Gua–Gua stacking π–π inter­actions in (III) and (IV) are shown in Fig. 10. Centroid–centroid distances marked for the six-membered rings of the guanines reveal that the protonated Gua bases in (III) are stacked much more tightly than the neutral Gua bases in (IV). In (III), two types of C—H···O contacts, involving the O6_Gua atom, provide additional stabilization of the stacking inter­actions, while only one of them affects the O6_Gua atom in (IV), which in turn acts as an acceptor of two additional hydrogen bonds from water molecules (Fig. 10b).
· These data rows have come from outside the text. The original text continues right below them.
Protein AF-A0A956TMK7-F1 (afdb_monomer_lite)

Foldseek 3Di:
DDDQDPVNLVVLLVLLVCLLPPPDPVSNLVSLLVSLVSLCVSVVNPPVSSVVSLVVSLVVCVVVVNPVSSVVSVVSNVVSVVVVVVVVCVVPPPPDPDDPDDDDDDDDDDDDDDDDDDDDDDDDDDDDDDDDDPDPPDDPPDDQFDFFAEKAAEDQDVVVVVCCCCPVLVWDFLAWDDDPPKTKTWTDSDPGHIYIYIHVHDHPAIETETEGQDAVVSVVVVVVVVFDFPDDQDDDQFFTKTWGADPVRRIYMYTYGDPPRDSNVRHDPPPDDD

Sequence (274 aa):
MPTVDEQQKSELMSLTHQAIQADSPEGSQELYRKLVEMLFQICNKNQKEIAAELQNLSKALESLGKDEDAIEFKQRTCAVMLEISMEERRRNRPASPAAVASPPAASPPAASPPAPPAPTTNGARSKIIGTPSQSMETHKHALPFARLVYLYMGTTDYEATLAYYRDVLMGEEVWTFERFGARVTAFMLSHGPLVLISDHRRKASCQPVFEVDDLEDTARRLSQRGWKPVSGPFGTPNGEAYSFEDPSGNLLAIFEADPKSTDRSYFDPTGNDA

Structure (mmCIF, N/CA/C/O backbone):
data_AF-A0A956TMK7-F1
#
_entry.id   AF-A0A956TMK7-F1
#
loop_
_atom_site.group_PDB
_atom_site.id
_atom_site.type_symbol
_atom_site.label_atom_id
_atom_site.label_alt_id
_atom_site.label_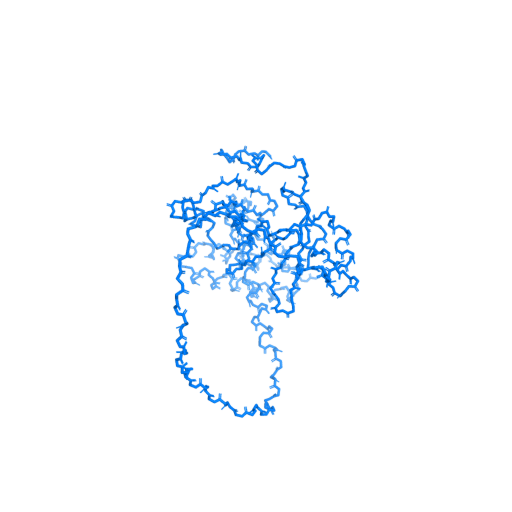comp_id
_atom_site.label_asym_id
_atom_site.label_entity_id
_atom_site.label_seq_id
_atom_site.pdbx_PDB_ins_code
_atom_site.Cartn_x
_atom_site.Cartn_y
_atom_site.Cartn_z
_atom_site.occupancy
_atom_site.B_iso_or_equiv
_atom_site.auth_seq_id
_atom_site.auth_comp_id
_atom_site.auth_asym_id
_atom_site.auth_atom_id
_atom_site.pdbx_PDB_model_num
ATOM 1 N N . MET A 1 1 ? 23.199 19.618 29.679 1.00 46.50 1 MET A N 1
ATOM 2 C CA . MET A 1 1 ? 22.496 19.808 28.393 1.00 46.50 1 MET A CA 1
ATOM 3 C C . MET A 1 1 ? 21.408 20.829 28.638 1.00 46.50 1 MET A C 1
ATOM 5 O O . MET A 1 1 ? 20.827 20.742 29.716 1.00 46.50 1 MET A O 1
ATOM 9 N N . PRO A 1 2 ? 21.212 21.831 27.766 1.00 50.81 2 PRO A N 1
ATOM 10 C CA . PRO A 1 2 ? 20.187 22.839 27.993 1.00 50.81 2 PRO A CA 1
ATOM 11 C C . PRO A 1 2 ? 18.827 22.145 27.909 1.00 50.81 2 PRO A C 1
ATOM 13 O O . PRO A 1 2 ? 18.405 21.695 26.853 1.00 50.81 2 PRO A O 1
ATOM 16 N N . THR A 1 3 ? 18.205 21.946 29.061 1.00 62.75 3 THR A N 1
ATOM 17 C CA . THR A 1 3 ? 16.826 21.479 29.168 1.00 62.75 3 THR A CA 1
ATOM 18 C C . THR A 1 3 ? 15.917 22.636 28.799 1.00 62.75 3 THR A C 1
ATOM 20 O O . THR A 1 3 ? 16.163 23.745 29.274 1.00 62.75 3 THR A O 1
ATOM 23 N N . VAL A 1 4 ? 14.881 22.376 27.999 1.00 73.00 4 VAL A N 1
ATOM 24 C CA . VAL A 1 4 ? 13.831 23.364 27.720 1.00 73.00 4 VAL A CA 1
ATOM 25 C C . VAL A 1 4 ? 13.303 23.889 29.051 1.00 73.00 4 VAL A C 1
ATOM 27 O O . VAL A 1 4 ? 12.909 23.099 29.918 1.00 73.00 4 VAL A O 1
ATOM 30 N N . ASP A 1 5 ? 13.375 25.202 29.249 1.00 84.00 5 ASP A N 1
ATOM 31 C CA . ASP A 1 5 ? 12.935 25.815 30.497 1.00 84.00 5 ASP A CA 1
ATOM 32 C C . ASP A 1 5 ? 11.398 25.879 30.574 1.00 84.00 5 ASP A C 1
ATOM 34 O O . ASP A 1 5 ? 10.683 25.680 29.590 1.00 84.00 5 ASP A O 1
ATOM 38 N N . GLU A 1 6 ? 10.856 26.103 31.772 1.00 83.12 6 GLU A N 1
ATOM 39 C CA . GLU A 1 6 ? 9.399 26.103 31.982 1.00 83.12 6 GLU A CA 1
ATOM 40 C C . GLU A 1 6 ? 8.679 27.221 31.211 1.00 83.12 6 GLU A C 1
ATOM 42 O O . GLU A 1 6 ? 7.515 27.068 30.837 1.00 83.12 6 GLU A O 1
ATOM 47 N N . GLN A 1 7 ? 9.368 28.327 30.916 1.00 86.69 7 GLN A N 1
ATOM 48 C CA . GLN A 1 7 ? 8.795 29.420 30.138 1.00 86.69 7 GLN A CA 1
ATOM 49 C C . GLN A 1 7 ? 8.643 29.011 28.667 1.00 86.69 7 GLN A C 1
ATOM 51 O O . GLN A 1 7 ? 7.569 29.180 28.091 1.00 86.69 7 GLN A O 1
ATOM 56 N N . GLN A 1 8 ? 9.675 28.393 28.094 1.00 89.12 8 GLN A N 1
ATOM 57 C CA . GLN A 1 8 ? 9.670 27.844 26.740 1.00 89.12 8 GLN A CA 1
ATOM 58 C C . GLN A 1 8 ? 8.631 26.730 26.577 1.00 89.12 8 GLN A C 1
ATOM 60 O O . GLN A 1 8 ? 7.925 26.690 25.571 1.00 89.12 8 GLN A O 1
ATOM 65 N N . LYS A 1 9 ? 8.477 25.846 27.572 1.00 86.69 9 LYS A N 1
ATOM 66 C CA . LYS A 1 9 ? 7.430 24.809 27.547 1.00 86.69 9 LYS A CA 1
ATOM 67 C C . LYS A 1 9 ? 6.026 25.403 27.544 1.00 86.69 9 LYS A C 1
ATOM 69 O O . LYS A 1 9 ? 5.170 24.941 26.792 1.00 86.69 9 LYS A O 1
ATOM 74 N N . SER A 1 10 ? 5.789 26.428 28.362 1.00 88.75 10 SER A N 1
ATOM 75 C CA . SER A 1 10 ? 4.505 27.133 28.399 1.00 88.75 10 SER A CA 1
ATOM 76 C C . SER A 1 10 ? 4.195 27.806 27.058 1.00 88.75 10 SER A C 1
ATOM 78 O O . SER A 1 10 ? 3.078 27.709 26.549 1.00 88.75 10 SER A O 1
ATOM 80 N N . GLU A 1 11 ? 5.201 28.419 26.430 1.00 93.06 11 GLU A N 1
ATOM 81 C CA . GLU A 1 11 ? 5.063 29.031 25.108 1.00 93.06 11 GLU A CA 1
ATOM 82 C C . GLU A 1 11 ? 4.776 27.989 24.015 1.00 93.06 11 GLU A C 1
ATOM 84 O O . GLU A 1 11 ? 3.852 28.175 23.221 1.00 93.06 11 GLU A O 1
ATOM 89 N N . LEU A 1 12 ? 5.486 26.854 24.020 1.00 93.50 12 LEU A N 1
ATOM 90 C CA . LEU A 1 12 ? 5.226 25.724 23.122 1.00 93.50 12 LEU A CA 1
ATOM 91 C C . LEU A 1 12 ? 3.801 25.180 23.282 1.00 93.50 12 LEU A C 1
ATOM 93 O O . LEU A 1 12 ? 3.125 24.930 22.283 1.00 93.50 12 LEU A O 1
ATOM 97 N N . MET A 1 13 ? 3.319 25.028 24.517 1.00 91.81 13 MET A N 1
ATOM 98 C CA . MET A 1 13 ? 1.951 24.574 24.789 1.00 91.81 13 MET A CA 1
ATOM 99 C C . MET A 1 13 ? 0.900 25.593 24.346 1.00 91.81 13 MET A C 1
ATOM 101 O O . MET A 1 13 ? -0.109 25.221 23.751 1.00 91.81 13 MET A O 1
ATOM 105 N N . SER A 1 14 ? 1.139 26.884 24.579 1.00 93.50 14 SER A N 1
ATOM 106 C CA . SER A 1 14 ? 0.247 27.951 24.116 1.00 93.50 14 SER A CA 1
ATOM 107 C C . SER A 1 14 ? 0.130 27.956 22.592 1.00 93.50 14 SER A C 1
ATOM 109 O O . SER A 1 14 ? -0.973 27.997 22.046 1.00 93.50 14 SER A O 1
ATOM 111 N N . LEU A 1 15 ? 1.263 27.846 21.898 1.00 93.81 15 LEU A N 1
ATOM 112 C CA . LEU A 1 15 ? 1.305 27.806 20.443 1.00 93.81 15 LEU A CA 1
ATOM 113 C C . LEU A 1 15 ? 0.659 26.526 19.891 1.00 93.81 15 LEU A C 1
ATOM 115 O O . LEU A 1 15 ? -0.049 26.584 18.891 1.00 93.81 15 LEU A O 1
ATOM 119 N N . THR A 1 16 ? 0.834 25.398 20.583 1.00 93.25 16 THR A N 1
ATOM 120 C CA . THR A 1 16 ? 0.148 24.132 20.285 1.00 93.25 16 THR A CA 1
ATOM 121 C C . THR A 1 16 ? -1.368 24.308 20.321 1.00 93.25 16 THR A C 1
ATOM 123 O O . THR A 1 16 ? -2.051 23.976 19.355 1.00 93.25 16 THR A O 1
ATOM 126 N N . HIS A 1 17 ? -1.904 24.887 21.398 1.00 91.94 17 HIS A N 1
ATOM 127 C CA . HIS A 1 17 ? -3.341 25.124 21.521 1.00 91.94 17 HIS A CA 1
ATOM 128 C C . HIS A 1 17 ? -3.877 26.082 20.457 1.00 91.94 17 HIS A C 1
ATOM 130 O O . HIS A 1 17 ? -4.931 25.813 19.886 1.00 91.94 17 HIS A O 1
ATOM 136 N N . GLN A 1 18 ? -3.146 27.157 20.150 1.00 93.06 18 GLN A N 1
ATOM 137 C CA . GLN A 1 18 ? -3.527 28.086 19.084 1.00 93.06 18 GLN A CA 1
ATOM 138 C C . GLN A 1 18 ? -3.536 27.406 17.710 1.00 93.06 18 GLN A C 1
ATOM 140 O O . GLN A 1 18 ? -4.441 27.657 16.923 1.00 93.06 18 GLN A O 1
ATOM 145 N N . ALA A 1 19 ? -2.557 26.540 17.424 1.00 92.44 19 ALA A N 1
ATOM 146 C CA . ALA A 1 19 ? -2.473 25.828 16.150 1.00 92.44 19 ALA A CA 1
ATOM 147 C C . ALA A 1 19 ? -3.656 24.871 15.942 1.00 92.44 19 ALA A C 1
ATOM 149 O O . ALA A 1 19 ? -4.207 24.809 14.844 1.00 92.44 19 ALA A O 1
ATOM 150 N N . ILE A 1 20 ? -4.061 24.171 17.006 1.00 90.62 20 ILE A N 1
ATOM 151 C CA . ILE A 1 20 ? -5.209 23.252 17.003 1.00 90.62 20 ILE A CA 1
ATOM 152 C C . ILE A 1 20 ? -6.533 24.017 16.867 1.00 90.62 20 ILE A C 1
ATOM 154 O O . ILE A 1 20 ? -7.428 23.591 16.151 1.00 90.62 20 ILE A O 1
ATOM 158 N N . GLN A 1 21 ? -6.670 25.156 17.550 1.00 90.44 21 GLN A N 1
ATOM 159 C CA . GLN A 1 21 ? -7.917 25.932 17.589 1.00 90.44 21 GLN A CA 1
ATOM 160 C C . GLN A 1 21 ? -8.043 26.974 16.471 1.00 90.44 21 GLN A C 1
ATOM 162 O O . GLN A 1 21 ? -8.966 27.783 16.500 1.00 90.44 21 GLN A O 1
ATOM 167 N N . ALA A 1 22 ? -7.113 27.012 15.519 1.00 91.75 22 ALA A N 1
ATOM 168 C CA . ALA A 1 22 ? -7.132 28.015 14.468 1.00 91.75 22 ALA A CA 1
ATOM 169 C C . ALA A 1 22 ? -8.353 27.842 13.547 1.00 91.75 22 ALA A C 1
ATOM 171 O O . ALA A 1 22 ? -8.587 26.770 12.996 1.00 91.75 22 ALA A O 1
ATOM 172 N N . ASP A 1 23 ? -9.081 28.937 13.317 1.00 84.12 23 ASP A N 1
ATOM 173 C CA . ASP A 1 23 ? -10.310 28.943 12.510 1.00 84.12 23 ASP A CA 1
ATOM 174 C C . ASP A 1 23 ? -10.067 28.704 11.008 1.00 84.12 23 ASP A C 1
ATOM 176 O O . ASP A 1 23 ? -11.007 28.439 10.255 1.00 84.12 23 ASP A O 1
ATOM 180 N N . SER A 1 24 ? -8.817 28.827 10.544 1.00 89.00 24 SER A N 1
ATOM 181 C CA . SER A 1 24 ? -8.447 28.618 9.144 1.00 89.00 24 SER A CA 1
ATOM 182 C C . SER A 1 24 ? -7.325 27.584 8.987 1.00 89.00 24 SER A C 1
ATOM 184 O O . SER A 1 24 ? -6.360 27.595 9.758 1.00 89.00 24 SER A O 1
ATOM 186 N N . PRO A 1 25 ? -7.386 26.724 7.948 1.00 80.00 25 PRO A N 1
ATOM 187 C CA . PRO A 1 25 ? -6.325 25.756 7.666 1.00 80.00 25 PRO A CA 1
ATOM 188 C C . PRO A 1 25 ? -4.955 26.407 7.436 1.00 80.00 25 PRO A C 1
ATOM 190 O O . PRO A 1 25 ? -3.936 25.875 7.870 1.00 80.00 25 PRO A O 1
ATOM 193 N N . GLU A 1 26 ? -4.933 27.574 6.787 1.00 85.75 26 GLU A N 1
ATOM 194 C CA . GLU A 1 26 ? -3.714 28.347 6.522 1.00 85.75 26 GLU A CA 1
ATOM 195 C C . GLU A 1 26 ? -3.113 28.909 7.821 1.00 85.75 26 GLU A C 1
ATOM 197 O O . GLU A 1 26 ? -1.905 28.812 8.035 1.00 85.75 26 GLU A O 1
ATOM 202 N N . GLY A 1 27 ? -3.952 29.427 8.727 1.00 87.25 27 GLY A N 1
ATOM 203 C CA . GLY A 1 27 ? -3.519 29.912 10.038 1.00 87.25 27 GLY A CA 1
ATOM 204 C C . GLY A 1 27 ? -3.013 28.785 10.941 1.00 87.25 27 GLY A C 1
ATOM 205 O O . GLY A 1 27 ? -1.980 28.938 11.591 1.00 87.25 27 GLY A O 1
ATOM 206 N N . SER A 1 28 ? -3.688 27.631 10.927 1.00 89.12 28 SER A N 1
ATOM 207 C CA . SER A 1 28 ? -3.240 26.423 11.630 1.00 89.12 28 SER A CA 1
ATOM 208 C C . SER A 1 28 ? -1.861 25.977 11.135 1.00 89.12 28 SER A C 1
ATOM 210 O O . SER A 1 28 ? -0.943 25.774 11.933 1.00 89.12 28 SER A O 1
ATOM 212 N N . GLN A 1 29 ? -1.676 25.896 9.812 1.00 88.56 29 GLN A N 1
ATOM 213 C CA . GLN A 1 29 ? -0.410 25.480 9.207 1.00 88.56 29 GLN A CA 1
ATOM 214 C C . GLN A 1 29 ? 0.745 26.428 9.564 1.00 88.56 29 GLN A C 1
ATOM 216 O O . GLN A 1 29 ? 1.825 25.952 9.920 1.00 88.56 29 GLN A O 1
ATOM 221 N N . GLU A 1 30 ? 0.523 27.744 9.536 1.00 93.00 30 GLU A N 1
ATOM 222 C CA . GLU A 1 30 ? 1.529 28.740 9.930 1.00 93.00 30 GLU A CA 1
ATOM 223 C C . GLU A 1 30 ? 1.938 28.588 11.406 1.00 93.00 30 GLU A C 1
ATOM 225 O O . GLU A 1 30 ? 3.121 28.645 11.747 1.00 93.00 30 GLU A O 1
ATOM 230 N N . LEU A 1 31 ? 0.979 28.321 12.298 1.00 93.81 31 LEU A N 1
ATOM 231 C CA . LEU A 1 31 ? 1.248 28.126 13.725 1.00 93.81 31 LEU A CA 1
ATOM 232 C C . LEU A 1 31 ? 2.011 26.823 14.003 1.00 93.81 31 LEU A C 1
ATOM 234 O O . LEU A 1 31 ? 2.963 26.834 14.787 1.00 93.81 31 LEU A O 1
ATOM 238 N N . TYR A 1 32 ? 1.671 25.724 13.321 1.00 94.50 32 TYR A N 1
ATOM 239 C CA . TYR A 1 32 ? 2.450 24.483 13.389 1.00 94.50 32 TYR A CA 1
ATOM 240 C C . TYR A 1 32 ? 3.869 24.667 12.850 1.00 94.50 32 TYR A C 1
ATOM 242 O O . TYR A 1 32 ? 4.825 24.142 13.427 1.00 94.50 32 TYR A O 1
ATOM 250 N N . ARG A 1 33 ? 4.028 25.442 11.773 1.00 94.00 33 ARG A N 1
ATOM 251 C CA . ARG A 1 33 ? 5.341 25.785 11.226 1.00 94.00 33 ARG A CA 1
ATOM 252 C C . ARG A 1 33 ? 6.178 26.569 12.225 1.00 94.00 33 ARG A C 1
ATOM 254 O O . ARG A 1 33 ? 7.297 26.158 12.533 1.00 94.00 33 ARG A O 1
ATOM 261 N N . LYS A 1 34 ? 5.606 27.621 12.808 1.00 94.94 34 LYS A N 1
ATOM 262 C CA . LYS A 1 34 ? 6.251 28.419 13.852 1.00 94.94 34 LYS A CA 1
ATOM 263 C C . LYS A 1 34 ? 6.650 27.569 15.063 1.00 94.94 34 LYS A C 1
ATOM 265 O O . LYS A 1 34 ? 7.736 27.757 15.606 1.00 94.94 34 LYS A O 1
ATOM 270 N N . LEU A 1 35 ? 5.815 26.606 15.458 1.00 95.12 35 LEU A N 1
ATOM 271 C CA . LEU A 1 35 ? 6.100 25.687 16.563 1.00 95.12 35 LEU A CA 1
ATOM 272 C C . LEU A 1 35 ? 7.316 24.803 16.283 1.00 95.12 35 LEU A C 1
ATOM 274 O O . LEU A 1 35 ? 8.222 24.712 17.111 1.00 95.12 35 LEU A O 1
ATOM 278 N N . VAL A 1 36 ? 7.361 24.181 15.106 1.00 93.25 36 VAL A N 1
ATOM 279 C CA . VAL A 1 36 ? 8.477 23.313 14.710 1.00 93.25 36 VAL A CA 1
ATOM 280 C C . VAL A 1 36 ? 9.770 24.117 14.535 1.00 93.25 36 VAL A C 1
ATOM 282 O O . VAL A 1 36 ? 10.836 23.667 14.952 1.00 93.25 36 VAL A O 1
ATOM 285 N N . GLU A 1 37 ? 9.699 25.329 13.983 1.00 92.12 37 GLU A N 1
ATOM 286 C CA . GLU A 1 37 ? 10.855 26.225 13.869 1.00 92.12 37 GLU A CA 1
ATOM 287 C C . GLU A 1 37 ? 11.390 26.655 15.243 1.00 92.12 37 GLU A C 1
ATOM 289 O O . GLU A 1 37 ? 12.605 26.653 15.459 1.00 92.12 37 GLU A O 1
ATOM 294 N N . MET A 1 38 ? 10.504 26.944 16.199 1.00 92.56 38 MET A N 1
ATOM 295 C CA . MET A 1 38 ? 10.885 27.252 17.578 1.00 92.56 38 MET A CA 1
ATOM 296 C C . MET A 1 38 ? 11.563 26.053 18.258 1.00 92.56 38 MET A C 1
ATOM 298 O O . MET A 1 38 ? 12.603 26.215 18.895 1.00 92.56 38 MET A O 1
ATOM 302 N N . LEU A 1 39 ? 11.058 24.833 18.047 1.00 91.94 39 LEU A N 1
ATOM 303 C CA . LEU A 1 39 ? 11.711 23.606 18.520 1.00 91.94 39 LEU A CA 1
ATOM 304 C C . LEU A 1 39 ? 13.085 23.386 17.877 1.00 91.94 39 LEU A C 1
ATOM 306 O O . LEU A 1 39 ? 14.032 23.017 18.571 1.00 91.94 39 LEU A O 1
ATOM 310 N N . PHE A 1 40 ? 13.241 23.661 16.578 1.00 90.12 40 PHE A N 1
ATOM 311 C CA . PHE A 1 40 ? 14.553 23.604 15.927 1.00 90.12 40 PHE A CA 1
ATOM 312 C C . PHE A 1 40 ? 15.558 24.570 16.563 1.00 90.12 40 PHE A C 1
ATOM 314 O O . PHE A 1 40 ? 16.737 24.225 16.659 1.00 90.12 40 PHE A O 1
ATOM 321 N N . GLN A 1 41 ? 15.115 25.749 17.003 1.00 89.81 41 GLN A N 1
ATOM 322 C CA . GLN A 1 41 ? 15.971 26.719 17.687 1.00 89.81 41 GLN A CA 1
ATOM 323 C C . GLN A 1 41 ? 16.325 26.267 19.107 1.00 89.81 41 GLN A C 1
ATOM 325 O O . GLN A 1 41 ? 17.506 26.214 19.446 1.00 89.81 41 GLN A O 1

In (V), the direct inter-nucleotide contacts are few (Table 10), and the crystal packing is determined by cIMP^-···(H₂O)_n···cIMP^- hydrogen bonds and coordination inter­actions with Na⁺ cations. As shown in Fig. 11, cIMP^- anions and Na⁺ cations are arranged in layers parallel to the (001) plane. Each nucleotide is extended along the b axis, between two Na⁺ ions, to which it coordinates via exocyclic the phosphate O5 and hypoxanthine (Hyp) O6 atoms. Two other ribose O atoms (O2' and O4') are engaged in additional Na···O inter­actions (along the a axis), giving rise to the layers shown in Fig. 11(a). Thus, every cIMP^- anion, being a bridging ligand and acting as a monodentate ligand for the individual Na⁺ cations, is in fact coordinated by four different Na⁺ cations. This has not been hitherto observed in the Na–cNMP crystals; among the eleven different nucleotide anions present in Na(cdTMP)·7H₂O, Na(cdTMP)·3.7H₂O (Ślepokura, 2016a) and Na(cAMP)·4H₂O (Varughese et al., 1982) reported to date, the typical amount of Na⁺ bound to cNMP^- was one or two, and only once it was three. On the other hand, the coordination environment of the o­cta­hedral Na⁺ cation in (V) is also quite crowded, due to four different cIMP^- anions occupying four positions in the coordination sphere, leaving only two sites for water molecules. Selected Na—O and Na···Na distances are given in Table S1 in the Supporting information. The structure of the layer is additionally stabilized by the direct inter-nucleotide O2'—H2'···O5'ⁱ inter­actions of the sugar–sugar type, and by Hyp–Hyp stacking π–π inter­actions. The contacts between the adjacent layers (at z = 0, 1/2, ···) are provided mainly by the water-mediated hydrogen bonds, as well as by direct base–phosphate N1–H1···O3ⁱⁱ hydrogen bonds, accompanied by a C2—H2···O5ⁱⁱ hydrogen bond. Inter­estingly, when only the latter are taken into consideration, one can find a ribbon motif similar to that observed in (III) and (IV) (see the highlighted cIMP^- anions in Fig. 11b).